--- START ---

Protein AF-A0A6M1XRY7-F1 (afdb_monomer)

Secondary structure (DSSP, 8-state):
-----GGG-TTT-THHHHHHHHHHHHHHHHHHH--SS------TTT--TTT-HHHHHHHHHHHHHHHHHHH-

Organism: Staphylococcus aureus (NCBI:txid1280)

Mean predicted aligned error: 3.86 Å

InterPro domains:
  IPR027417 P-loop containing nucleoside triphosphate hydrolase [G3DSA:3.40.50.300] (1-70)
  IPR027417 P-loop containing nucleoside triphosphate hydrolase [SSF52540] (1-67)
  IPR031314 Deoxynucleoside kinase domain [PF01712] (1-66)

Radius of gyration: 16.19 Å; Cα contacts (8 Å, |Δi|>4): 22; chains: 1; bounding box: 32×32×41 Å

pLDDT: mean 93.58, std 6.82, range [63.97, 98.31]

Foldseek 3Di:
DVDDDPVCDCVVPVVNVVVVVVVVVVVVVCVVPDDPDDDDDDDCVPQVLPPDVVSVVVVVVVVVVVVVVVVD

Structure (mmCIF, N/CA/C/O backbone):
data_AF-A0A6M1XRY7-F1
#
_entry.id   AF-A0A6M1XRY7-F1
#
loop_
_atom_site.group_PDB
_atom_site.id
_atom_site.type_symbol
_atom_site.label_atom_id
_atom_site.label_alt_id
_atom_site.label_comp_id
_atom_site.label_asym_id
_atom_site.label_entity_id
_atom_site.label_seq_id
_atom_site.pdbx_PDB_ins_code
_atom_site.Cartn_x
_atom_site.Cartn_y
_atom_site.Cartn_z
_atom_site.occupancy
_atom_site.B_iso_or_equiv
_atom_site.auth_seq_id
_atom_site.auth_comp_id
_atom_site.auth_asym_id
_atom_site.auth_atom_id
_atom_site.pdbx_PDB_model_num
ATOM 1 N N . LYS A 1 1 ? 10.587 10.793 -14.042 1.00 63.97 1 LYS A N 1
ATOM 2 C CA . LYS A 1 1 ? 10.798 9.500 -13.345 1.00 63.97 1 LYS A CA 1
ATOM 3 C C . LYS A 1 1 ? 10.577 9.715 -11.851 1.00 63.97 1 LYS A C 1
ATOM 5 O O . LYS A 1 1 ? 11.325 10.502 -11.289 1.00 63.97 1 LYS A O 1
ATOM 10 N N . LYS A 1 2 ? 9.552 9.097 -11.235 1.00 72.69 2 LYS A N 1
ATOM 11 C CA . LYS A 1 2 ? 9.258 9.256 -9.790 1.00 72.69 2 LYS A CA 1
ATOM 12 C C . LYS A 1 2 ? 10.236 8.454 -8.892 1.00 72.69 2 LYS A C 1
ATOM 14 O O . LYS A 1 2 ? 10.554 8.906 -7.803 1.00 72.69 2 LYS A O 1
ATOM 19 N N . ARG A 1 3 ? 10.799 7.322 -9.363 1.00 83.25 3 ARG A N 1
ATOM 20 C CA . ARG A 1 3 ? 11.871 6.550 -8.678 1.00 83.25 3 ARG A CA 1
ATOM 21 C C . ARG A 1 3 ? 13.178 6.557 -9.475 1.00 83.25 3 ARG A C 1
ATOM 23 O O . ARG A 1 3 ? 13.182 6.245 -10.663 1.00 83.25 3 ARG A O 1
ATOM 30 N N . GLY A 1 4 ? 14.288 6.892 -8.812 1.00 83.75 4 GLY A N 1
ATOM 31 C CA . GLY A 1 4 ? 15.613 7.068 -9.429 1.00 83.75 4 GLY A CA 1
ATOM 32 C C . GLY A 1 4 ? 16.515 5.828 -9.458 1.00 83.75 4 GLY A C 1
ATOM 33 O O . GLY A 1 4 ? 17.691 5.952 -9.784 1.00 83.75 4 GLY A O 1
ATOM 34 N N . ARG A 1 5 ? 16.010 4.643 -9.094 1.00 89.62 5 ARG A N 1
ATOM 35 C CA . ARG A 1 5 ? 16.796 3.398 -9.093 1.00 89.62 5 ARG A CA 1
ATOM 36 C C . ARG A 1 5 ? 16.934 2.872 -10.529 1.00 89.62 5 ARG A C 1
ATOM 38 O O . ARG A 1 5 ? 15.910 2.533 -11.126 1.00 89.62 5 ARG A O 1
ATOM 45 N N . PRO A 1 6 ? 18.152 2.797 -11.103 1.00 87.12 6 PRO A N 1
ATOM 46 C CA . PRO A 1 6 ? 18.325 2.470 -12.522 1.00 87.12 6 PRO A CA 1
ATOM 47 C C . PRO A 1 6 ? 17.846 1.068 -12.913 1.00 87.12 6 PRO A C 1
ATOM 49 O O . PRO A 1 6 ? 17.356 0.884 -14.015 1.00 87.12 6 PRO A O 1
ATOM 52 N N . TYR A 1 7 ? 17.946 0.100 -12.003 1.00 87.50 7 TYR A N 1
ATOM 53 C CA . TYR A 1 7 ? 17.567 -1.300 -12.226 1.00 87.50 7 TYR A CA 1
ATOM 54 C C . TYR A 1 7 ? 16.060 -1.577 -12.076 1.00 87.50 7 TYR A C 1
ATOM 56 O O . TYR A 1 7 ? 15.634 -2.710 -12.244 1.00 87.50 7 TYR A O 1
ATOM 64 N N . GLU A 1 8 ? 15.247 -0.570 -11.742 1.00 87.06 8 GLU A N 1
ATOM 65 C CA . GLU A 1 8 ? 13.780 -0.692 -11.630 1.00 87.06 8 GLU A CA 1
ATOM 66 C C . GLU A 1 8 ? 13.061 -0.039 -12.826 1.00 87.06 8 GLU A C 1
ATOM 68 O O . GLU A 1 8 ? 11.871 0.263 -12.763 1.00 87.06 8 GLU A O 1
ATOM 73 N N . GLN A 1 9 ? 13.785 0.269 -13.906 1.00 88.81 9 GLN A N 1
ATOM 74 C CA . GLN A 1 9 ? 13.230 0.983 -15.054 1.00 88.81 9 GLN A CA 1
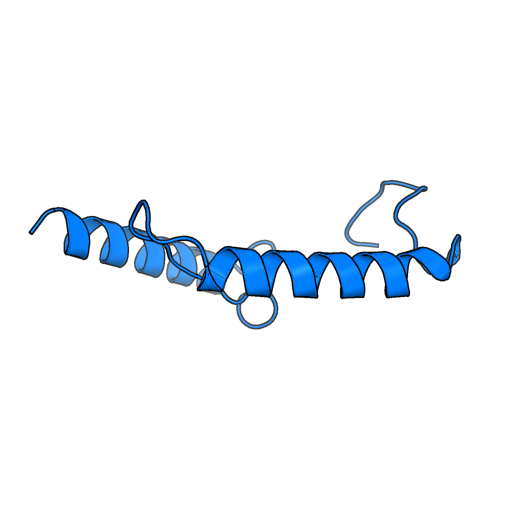ATOM 75 C C . GLN A 1 9 ? 12.788 -0.022 -16.126 1.00 88.81 9 GLN A C 1
ATOM 77 O O . GLN A 1 9 ? 13.630 -0.644 -16.772 1.00 88.81 9 GLN A O 1
ATOM 82 N N . ILE A 1 10 ? 11.480 -0.129 -16.377 1.00 86.44 10 ILE A N 1
ATOM 83 C CA . ILE A 1 10 ? 10.907 -1.013 -17.419 1.00 86.44 10 ILE A CA 1
ATOM 84 C C . ILE A 1 10 ? 11.484 -0.692 -18.809 1.00 86.44 10 ILE A C 1
ATOM 86 O O . ILE A 1 10 ? 11.689 -1.573 -19.635 1.00 86.44 10 ILE A O 1
ATOM 90 N N . GLU A 1 11 ? 11.824 0.576 -19.049 1.00 85.69 11 GLU A N 1
ATOM 91 C CA . GLU A 1 11 ? 12.491 1.047 -20.271 1.00 85.69 11 GLU A CA 1
ATOM 92 C C . GLU A 1 11 ? 13.848 0.360 -20.515 1.00 85.69 11 GLU A C 1
ATOM 94 O O . GLU A 1 11 ? 14.293 0.267 -21.657 1.00 85.69 11 GLU A O 1
ATOM 99 N N . THR A 1 12 ? 14.522 -0.082 -19.445 1.00 84.19 12 THR A N 1
ATOM 100 C CA . THR A 1 12 ? 15.822 -0.770 -19.503 1.00 84.19 12 THR A CA 1
ATOM 101 C C . THR A 1 12 ? 15.698 -2.290 -19.465 1.00 84.19 12 THR A C 1
ATOM 103 O O . THR A 1 12 ? 16.587 -2.972 -19.966 1.00 84.19 12 THR A O 1
ATOM 106 N N . ASP A 1 13 ? 14.603 -2.811 -18.907 1.00 87.50 13 ASP A N 1
ATOM 107 C CA . ASP A 1 13 ? 14.302 -4.239 -18.841 1.00 87.50 13 ASP A CA 1
ATOM 108 C C . ASP A 1 13 ? 12.776 -4.464 -18.880 1.00 87.50 13 ASP A C 1
ATOM 110 O O . ASP A 1 13 ? 12.095 -4.304 -17.861 1.00 87.50 13 ASP A O 1
ATOM 114 N N . PRO A 1 14 ? 12.216 -4.844 -20.044 1.00 89.44 14 PRO A N 1
ATOM 115 C CA . PRO A 1 14 ? 10.786 -5.098 -20.193 1.00 89.44 14 PRO A CA 1
ATOM 116 C C . PRO A 1 14 ? 10.254 -6.240 -19.316 1.00 89.44 14 PRO A C 1
ATOM 118 O O . PRO A 1 14 ? 9.067 -6.241 -18.993 1.00 89.44 14 PRO A O 1
ATOM 121 N N . THR A 1 15 ? 11.106 -7.186 -18.891 1.00 92.62 15 THR A N 1
ATOM 122 C CA . THR A 1 15 ? 10.686 -8.331 -18.057 1.00 92.62 15 THR A CA 1
ATOM 123 C C . THR A 1 15 ? 10.237 -7.905 -16.660 1.00 92.62 15 THR A C 1
ATOM 125 O O . THR A 1 15 ? 9.481 -8.618 -15.999 1.00 92.62 15 THR A O 1
ATOM 128 N N . LEU A 1 16 ? 10.637 -6.703 -16.228 1.00 93.31 16 LEU A N 1
ATOM 129 C CA . LEU A 1 16 ? 10.194 -6.108 -14.972 1.00 93.31 16 LEU A CA 1
ATOM 130 C C . LEU A 1 16 ? 8.675 -5.922 -14.923 1.00 93.31 16 LEU A C 1
ATOM 132 O O . LEU A 1 16 ? 8.103 -6.024 -13.843 1.00 93.31 16 LEU A O 1
ATOM 136 N N . TYR A 1 17 ? 8.014 -5.675 -16.059 1.00 93.06 17 TYR A N 1
ATOM 137 C CA . TYR A 1 17 ? 6.557 -5.531 -16.086 1.00 93.06 17 TYR A CA 1
ATOM 138 C C . TYR A 1 17 ? 5.862 -6.827 -15.655 1.00 93.06 17 TYR A C 1
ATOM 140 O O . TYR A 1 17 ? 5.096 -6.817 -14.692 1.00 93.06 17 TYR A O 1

--- END ---

• [Instructions for the task] Nothing but the lines above from the one containing "ATOM 45 N N" through the one containing "ATOM 54 C C" should appear in the answer, each repeated exactly.

• [Exercise result]
ATOM 45 N N . PRO A 1 6 ? 18.152 2.797 -11.103 1.00 87.12 6 PRO A N 1
ATOM 46 C CA . PRO A 1 6 ? 18.325 2.470 -12.522 1.00 87.12 6 PRO A CA 1
ATOM 47 C C . PRO A 1 6 ? 17.846 1.068 -12.913 1.00 87.12 6 PRO A C 1
ATOM 49 O O . PRO A 1 6 ? 17.356 0.884 -14.015 1.00 87.12 6 PRO A O 1
ATOM 52 N N . TYR A 1 7 ? 17.946 0.100 -12.003 1.00 87.50 7 TYR A N 1
ATOM 53 C CA . TYR A 1 7 ? 17.567 -1.300 -12.226 1.00 87.50 7 TYR A CA 1
ATOM 54 C C . TYR A 1 7 ? 16.060 -1.577 -12.076 1.00 87.50 7 TYR A C 1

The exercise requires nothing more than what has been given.